Dynamism is the primary quality that people attribute to Dayanidhi Maran, the newly appointed Union Minister for Textiles. He proved his dynamism and vibrancy in his early avatar as the Union minister for Communication and Information Technology. The textiles industry, badly hit by the global slowdown, seems to be happy with Maran?s appointment. In Tamilnadu, which houses a large textile sector, they are very happy to have ?a young, dynamic, efficient and proven administrator? as the textile Minister. They are optimistic about his dynamic problem-solving ability.

The inaugural vision statement of Maran , made immediately after his swearing-in as the Textiles minister, stated that his aims are to have a 8 to 10% annual growth rate in the textile business, create 10 million new jobs in the next five years, and establish the National Institute of Fashion Technology in Coimbatore.

The textile industry including the spinners, weavers, processors and garment makers are looking at him for immediate succour. The industry has been ailing owing to global recession, hardening of interest rates, steep hike in cotton prices, acute power shortage, cut in export incentives, delay in the disbursement of government dues etc., for the past 2 years. Over 10 lakh people have lost their jobs and almost all textile mills including the blue chip companies have incurred huge cash losses during the last financial year.

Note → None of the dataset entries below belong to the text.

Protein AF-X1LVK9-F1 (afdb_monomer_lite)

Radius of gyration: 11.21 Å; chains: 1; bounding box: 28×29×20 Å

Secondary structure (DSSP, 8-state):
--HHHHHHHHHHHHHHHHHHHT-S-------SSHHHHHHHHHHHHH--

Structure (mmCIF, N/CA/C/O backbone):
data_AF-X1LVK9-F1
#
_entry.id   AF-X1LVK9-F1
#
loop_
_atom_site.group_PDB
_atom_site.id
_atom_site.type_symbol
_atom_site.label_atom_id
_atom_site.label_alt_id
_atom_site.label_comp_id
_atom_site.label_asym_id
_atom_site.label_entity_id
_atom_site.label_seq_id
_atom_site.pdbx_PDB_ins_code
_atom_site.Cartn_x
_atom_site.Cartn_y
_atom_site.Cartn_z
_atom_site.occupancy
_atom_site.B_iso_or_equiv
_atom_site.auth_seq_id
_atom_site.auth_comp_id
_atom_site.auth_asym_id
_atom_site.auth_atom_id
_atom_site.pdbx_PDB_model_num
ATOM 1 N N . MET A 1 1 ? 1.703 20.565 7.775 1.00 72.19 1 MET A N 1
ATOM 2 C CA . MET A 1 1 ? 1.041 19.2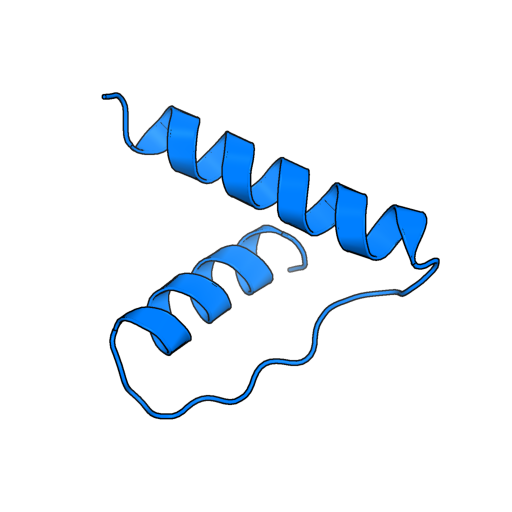75 7.481 1.00 72.19 1 MET A CA 1
ATOM 3 C C . MET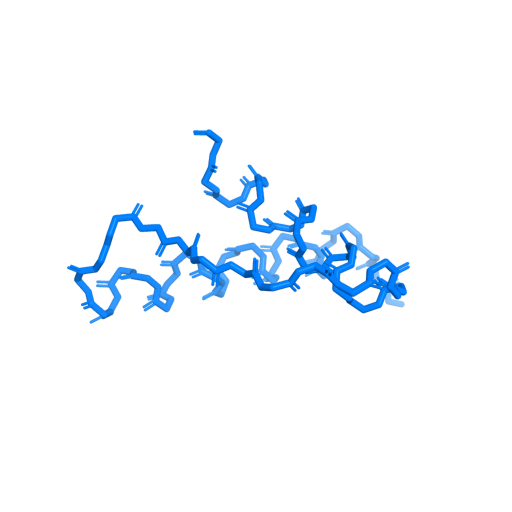 A 1 1 ? 1.586 18.259 8.456 1.00 72.19 1 MET A C 1
ATOM 5 O O . MET A 1 1 ? 2.799 18.210 8.605 1.00 72.19 1 MET A O 1
ATOM 9 N N . ASP A 1 2 ? 0.723 17.508 9.132 1.00 94.19 2 ASP A N 1
ATOM 10 C CA . ASP A 1 2 ? 1.165 16.412 9.992 1.00 94.19 2 ASP A CA 1
ATOM 11 C C . ASP A 1 2 ? 1.368 15.152 9.140 1.00 94.19 2 ASP A C 1
ATOM 13 O O . ASP A 1 2 ? 0.421 14.631 8.543 1.00 94.19 2 ASP A O 1
ATOM 17 N N . THR A 1 3 ? 2.617 14.702 9.021 1.00 96.06 3 THR A N 1
ATOM 18 C CA . THR A 1 3 ? 2.976 13.555 8.177 1.00 96.06 3 THR A CA 1
ATOM 19 C C . THR A 1 3 ? 2.388 12.251 8.713 1.00 96.06 3 THR A C 1
ATOM 21 O O . THR A 1 3 ? 2.017 11.389 7.920 1.00 96.06 3 THR A O 1
ATOM 24 N N . GLY A 1 4 ? 2.248 12.110 10.035 1.00 97.06 4 GLY A N 1
ATOM 25 C CA . GLY A 1 4 ? 1.648 10.927 10.654 1.00 97.06 4 GLY A CA 1
ATOM 26 C C . GLY A 1 4 ? 0.185 10.766 10.250 1.00 97.06 4 GLY A C 1
ATOM 27 O O . GLY A 1 4 ? -0.212 9.719 9.748 1.00 97.06 4 GLY A O 1
ATOM 28 N N . GLN A 1 5 ? -0.596 11.843 10.346 1.00 97.81 5 GLN A N 1
ATOM 29 C CA . GLN A 1 5 ? -1.987 11.861 9.891 1.00 97.81 5 GLN A CA 1
ATOM 30 C C . GLN A 1 5 ? -2.115 11.584 8.391 1.00 97.81 5 GLN A C 1
ATOM 32 O O . GLN A 1 5 ? -3.082 10.952 7.965 1.00 97.81 5 GLN A O 1
ATOM 37 N N . LEU A 1 6 ? -1.169 12.056 7.571 1.00 98.06 6 LEU A N 1
ATOM 38 C CA . LEU A 1 6 ? -1.167 11.749 6.141 1.00 98.06 6 LEU A CA 1
ATOM 39 C C . LEU A 1 6 ? -0.925 10.256 5.890 1.00 98.06 6 LEU A C 1
ATOM 41 O O . LEU A 1 6 ? -1.630 9.666 5.077 1.00 98.06 6 LEU A O 1
ATOM 45 N N . ILE A 1 7 ? 0.031 9.648 6.595 1.00 98.25 7 ILE A N 1
ATOM 46 C CA . ILE A 1 7 ? 0.327 8.215 6.486 1.00 98.25 7 ILE A CA 1
ATOM 47 C C . ILE A 1 7 ? -0.919 7.388 6.818 1.00 98.25 7 ILE A C 1
ATOM 49 O O . ILE A 1 7 ? -1.295 6.529 6.023 1.00 98.25 7 ILE A O 1
ATOM 53 N N . GLU A 1 8 ? -1.606 7.692 7.921 1.00 98.31 8 GLU A N 1
ATOM 54 C CA . GLU A 1 8 ? -2.832 6.979 8.306 1.00 98.31 8 GLU A CA 1
ATOM 55 C C . GLU A 1 8 ? -3.949 7.139 7.267 1.00 98.31 8 GLU A C 1
ATOM 57 O O . GLU A 1 8 ? -4.605 6.164 6.894 1.00 98.31 8 GLU A O 1
ATOM 62 N N . LYS A 1 9 ? -4.129 8.349 6.719 1.00 98.31 9 LYS A N 1
ATOM 63 C CA . LYS A 1 9 ? -5.098 8.592 5.638 1.00 98.31 9 LYS A CA 1
ATOM 64 C C . LYS A 1 9 ? -4.777 7.786 4.381 1.00 98.31 9 LYS A C 1
ATOM 66 O O . LYS A 1 9 ? -5.691 7.240 3.766 1.00 98.31 9 LYS A O 1
ATOM 71 N N . LEU A 1 10 ? -3.503 7.700 3.998 1.00 98.38 10 LEU A N 1
ATOM 72 C CA . LEU A 1 10 ? -3.074 6.923 2.835 1.00 98.38 10 LEU A CA 1
ATOM 73 C C . LEU A 1 10 ? -3.267 5.421 3.063 1.00 98.38 10 LEU A C 1
ATOM 75 O O . LEU A 1 10 ? -3.795 4.749 2.185 1.00 98.38 10 LEU A O 1
ATOM 79 N N . ILE A 1 11 ? -2.912 4.902 4.240 1.00 98.31 11 ILE A N 1
ATOM 80 C CA . ILE A 1 11 ? -3.135 3.492 4.596 1.00 98.31 11 ILE A CA 1
ATOM 81 C C . ILE A 1 11 ? -4.628 3.155 4.555 1.00 98.31 11 ILE A C 1
ATOM 83 O O . ILE A 1 11 ? -5.007 2.146 3.959 1.00 98.31 11 ILE A O 1
ATOM 87 N N . SER A 1 12 ? -5.480 4.006 5.137 1.00 98.44 12 SER A N 1
ATOM 88 C CA . SER A 1 12 ? -6.936 3.827 5.088 1.00 98.44 12 SER A CA 1
ATOM 89 C C . SER A 1 12 ? -7.440 3.798 3.647 1.00 98.44 12 SER A C 1
ATOM 91 O O . SER A 1 12 ? -8.155 2.877 3.264 1.00 98.44 12 SER A O 1
ATOM 93 N N . TRP A 1 13 ? -7.007 4.755 2.822 1.00 98.44 13 TRP A N 1
ATOM 94 C CA . TRP A 1 13 ? -7.396 4.817 1.415 1.00 98.44 13 TRP A CA 1
ATOM 95 C C . TRP A 1 13 ? -6.966 3.564 0.644 1.00 98.44 13 TRP A C 1
ATOM 97 O O . TRP A 1 13 ? -7.744 3.023 -0.138 1.00 98.44 13 TRP A O 1
ATOM 107 N N . ILE A 1 14 ? -5.751 3.067 0.889 1.00 98.38 14 ILE A N 1
ATOM 108 C CA . ILE A 1 14 ? -5.233 1.839 0.281 1.00 98.38 14 ILE A CA 1
ATOM 109 C C . ILE A 1 14 ? -6.117 0.632 0.657 1.00 98.38 14 ILE A C 1
ATOM 111 O O . ILE A 1 14 ? -6.515 -0.131 -0.226 1.00 98.38 14 ILE A O 1
ATOM 115 N N . ARG A 1 15 ? -6.477 0.483 1.941 1.00 98.38 15 ARG A N 1
ATOM 116 C CA . ARG A 1 15 ? -7.364 -0.595 2.416 1.00 98.38 15 ARG A CA 1
ATOM 117 C C . ARG A 1 15 ? -8.748 -0.531 1.774 1.00 98.38 15 ARG A C 1
ATOM 119 O O . ARG A 1 15 ? -9.238 -1.548 1.288 1.00 98.38 15 ARG A O 1
ATOM 126 N N . ASP A 1 16 ? -9.330 0.664 1.701 1.00 98.50 16 ASP A N 1
ATOM 127 C CA . ASP A 1 16 ? -10.643 0.882 1.091 1.00 98.50 16 ASP A CA 1
ATOM 128 C C . ASP A 1 16 ? -10.652 0.488 -0.390 1.00 98.50 16 ASP A C 1
ATOM 130 O O . ASP A 1 16 ? -11.610 -0.120 -0.870 1.00 98.50 16 ASP A O 1
ATOM 134 N N . LYS A 1 17 ? -9.576 0.784 -1.133 1.00 98.25 17 LYS A N 1
ATOM 135 C CA . LYS A 1 17 ? -9.470 0.401 -2.550 1.00 98.25 17 LYS A CA 1
ATOM 136 C C . LYS A 1 17 ? -9.441 -1.108 -2.752 1.00 98.25 17 LYS A C 1
ATOM 138 O O . LYS A 1 17 ? -10.132 -1.597 -3.643 1.00 98.25 17 LYS A O 1
ATOM 143 N N . VAL A 1 18 ? -8.698 -1.836 -1.924 1.00 97.94 18 VAL A N 1
ATOM 144 C CA . VAL A 1 18 ? -8.649 -3.306 -1.978 1.00 97.94 18 VAL A CA 1
ATOM 145 C C . VAL A 1 18 ? -9.999 -3.913 -1.589 1.00 97.94 18 VAL A C 1
ATOM 147 O O . VAL A 1 18 ? -10.488 -4.803 -2.286 1.00 97.94 18 VAL A O 1
ATOM 150 N N . LEU A 1 19 ? -10.645 -3.379 -0.545 1.00 97.94 19 LEU A N 1
ATOM 151 C CA . LEU A 1 19 ? -11.966 -3.822 -0.097 1.00 97.94 19 LEU A CA 1
ATOM 152 C C . LEU A 1 19 ? -13.030 -3.635 -1.187 1.00 97.94 19 LEU A C 1
ATOM 154 O O . LEU A 1 19 ? -13.768 -4.569 -1.500 1.00 97.94 19 LEU A O 1
ATOM 158 N N . VAL A 1 20 ? -13.092 -2.447 -1.799 1.00 98.44 20 VAL A N 1
ATOM 159 C CA . VAL A 1 20 ? -14.033 -2.146 -2.893 1.00 98.44 20 VAL A CA 1
ATOM 160 C C . VAL A 1 20 ? -13.769 -3.033 -4.112 1.00 98.44 20 VAL A C 1
ATOM 162 O O . VAL A 1 20 ? -14.718 -3.451 -4.776 1.00 98.44 20 VAL A O 1
ATOM 165 N N . ALA A 1 21 ? -12.505 -3.368 -4.383 1.00 98.00 21 ALA A N 1
ATOM 166 C CA . ALA A 1 21 ? -12.126 -4.289 -5.451 1.00 98.00 21 ALA A CA 1
ATOM 167 C C . ALA A 1 21 ? -12.425 -5.768 -5.134 1.00 98.00 21 ALA A C 1
ATOM 169 O O . ALA A 1 21 ? -12.336 -6.598 -6.036 1.00 98.00 21 ALA A O 1
ATOM 170 N N . ARG A 1 22 ? -12.810 -6.102 -3.890 1.00 97.94 22 ARG A N 1
ATOM 171 C CA . ARG A 1 22 ? -12.988 -7.480 -3.393 1.00 97.94 22 ARG A CA 1
ATOM 172 C C . ARG A 1 22 ? -11.731 -8.342 -3.568 1.00 97.94 22 ARG A C 1
ATOM 174 O O . ARG A 1 22 ? -11.823 -9.520 -3.899 1.00 97.94 22 ARG A O 1
ATOM 181 N N . CYS A 1 23 ? -10.570 -7.734 -3.343 1.00 97.19 23 CYS A N 1
ATOM 182 C CA . CYS A 1 23 ? -9.270 -8.397 -3.381 1.00 97.19 23 CYS A CA 1
ATOM 183 C C . CYS A 1 23 ? -8.733 -8.629 -1.960 1.00 97.19 23 CYS A C 1
ATOM 185 O O . CYS A 1 23 ? -9.238 -8.065 -0.992 1.00 97.19 23 CYS A O 1
ATOM 187 N N . GLU A 1 24 ? -7.673 -9.427 -1.847 1.00 94.62 24 GLU A N 1
ATOM 188 C CA . GLU A 1 24 ? -7.043 -9.763 -0.559 1.00 94.62 24 GLU A CA 1
ATOM 189 C C . GLU A 1 24 ? -5.794 -8.921 -0.254 1.00 94.62 24 GLU A C 1
ATOM 191 O O . GLU A 1 24 ? -5.300 -8.921 0.868 1.00 94.62 24 GLU A O 1
ATOM 196 N N . GLY A 1 25 ? -5.281 -8.178 -1.238 1.00 95.31 25 GLY A N 1
ATOM 197 C CA . GLY A 1 25 ? -4.058 -7.403 -1.076 1.00 95.31 25 GLY A CA 1
ATOM 198 C C . GLY A 1 25 ? -3.628 -6.679 -2.346 1.00 95.31 25 GLY A C 1
ATOM 199 O O .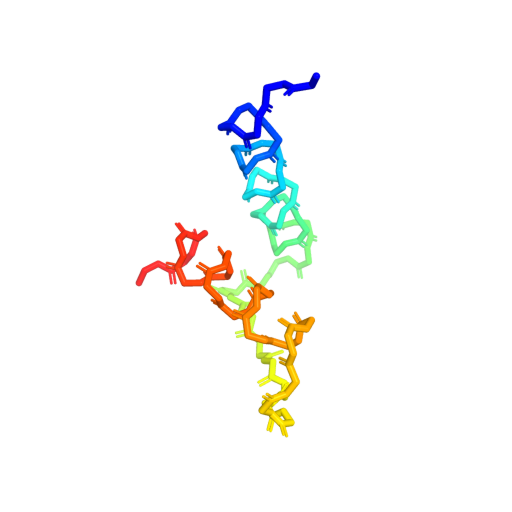 GLY A 1 25 ? -4.441 -6.380 -3.223 1.00 95.31 25 GLY A O 1
ATOM 200 N N . ILE A 1 26 ? -2.333 -6.367 -2.418 1.00 96.75 26 ILE A N 1
ATOM 201 C CA . ILE A 1 26 ? -1.737 -5.500 -3.441 1.00 96.75 26 ILE A CA 1
ATOM 202 C C . ILE A 1 26 ? -0.471 -6.152 -3.979 1.00 96.75 26 ILE A C 1
ATOM 204 O O . ILE A 1 26 ? 0.336 -6.680 -3.219 1.00 96.75 26 ILE A O 1
ATOM 208 N N . VAL A 1 27 ? -0.267 -6.046 -5.290 1.00 96.44 27 VAL A N 1
ATOM 209 C CA . VAL A 1 27 ? 1.000 -6.367 -5.949 1.00 96.44 27 VAL A CA 1
ATOM 210 C C . VAL A 1 27 ? 1.604 -5.063 -6.460 1.00 96.44 27 VAL A C 1
ATOM 212 O O . VAL A 1 27 ? 0.920 -4.281 -7.118 1.00 96.44 27 VAL A O 1
ATOM 215 N N . VAL A 1 28 ? 2.879 -4.816 -6.154 1.00 96.44 28 VAL A N 1
ATOM 216 C CA . VAL A 1 28 ? 3.599 -3.604 -6.566 1.00 96.44 28 VAL A CA 1
ATOM 217 C C . VAL A 1 28 ? 4.930 -3.968 -7.221 1.00 96.44 28 VAL A C 1
ATOM 219 O O . VAL A 1 28 ? 5.637 -4.862 -6.762 1.00 96.44 28 VAL A O 1
ATOM 222 N N . GLY A 1 29 ? 5.269 -3.278 -8.311 1.00 97.19 29 GLY A N 1
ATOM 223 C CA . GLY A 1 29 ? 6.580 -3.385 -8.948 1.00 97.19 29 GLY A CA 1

In the knitwear sector, dominated by Tirupur region, production and exports have gone down by 10 % to 20% and over 30,000 people have lost their jobs. This is besides the thousands of migrant labourers from different parts of India who had lost their livelihoods. Industry representatives have already met Maran and submitted memorandums for incentives, tax relief, cheap finance and infrastructure investment support.

The textile sector hopes that the minister would make a quick diagnosis of the moribund industry and prescribe a comprehensive package to revive it and make it a sunshine sector. They want his support to bring back the textile industry and the garment exports sector to the growth trajectory and regain the lost ground in global competitiveness and markets.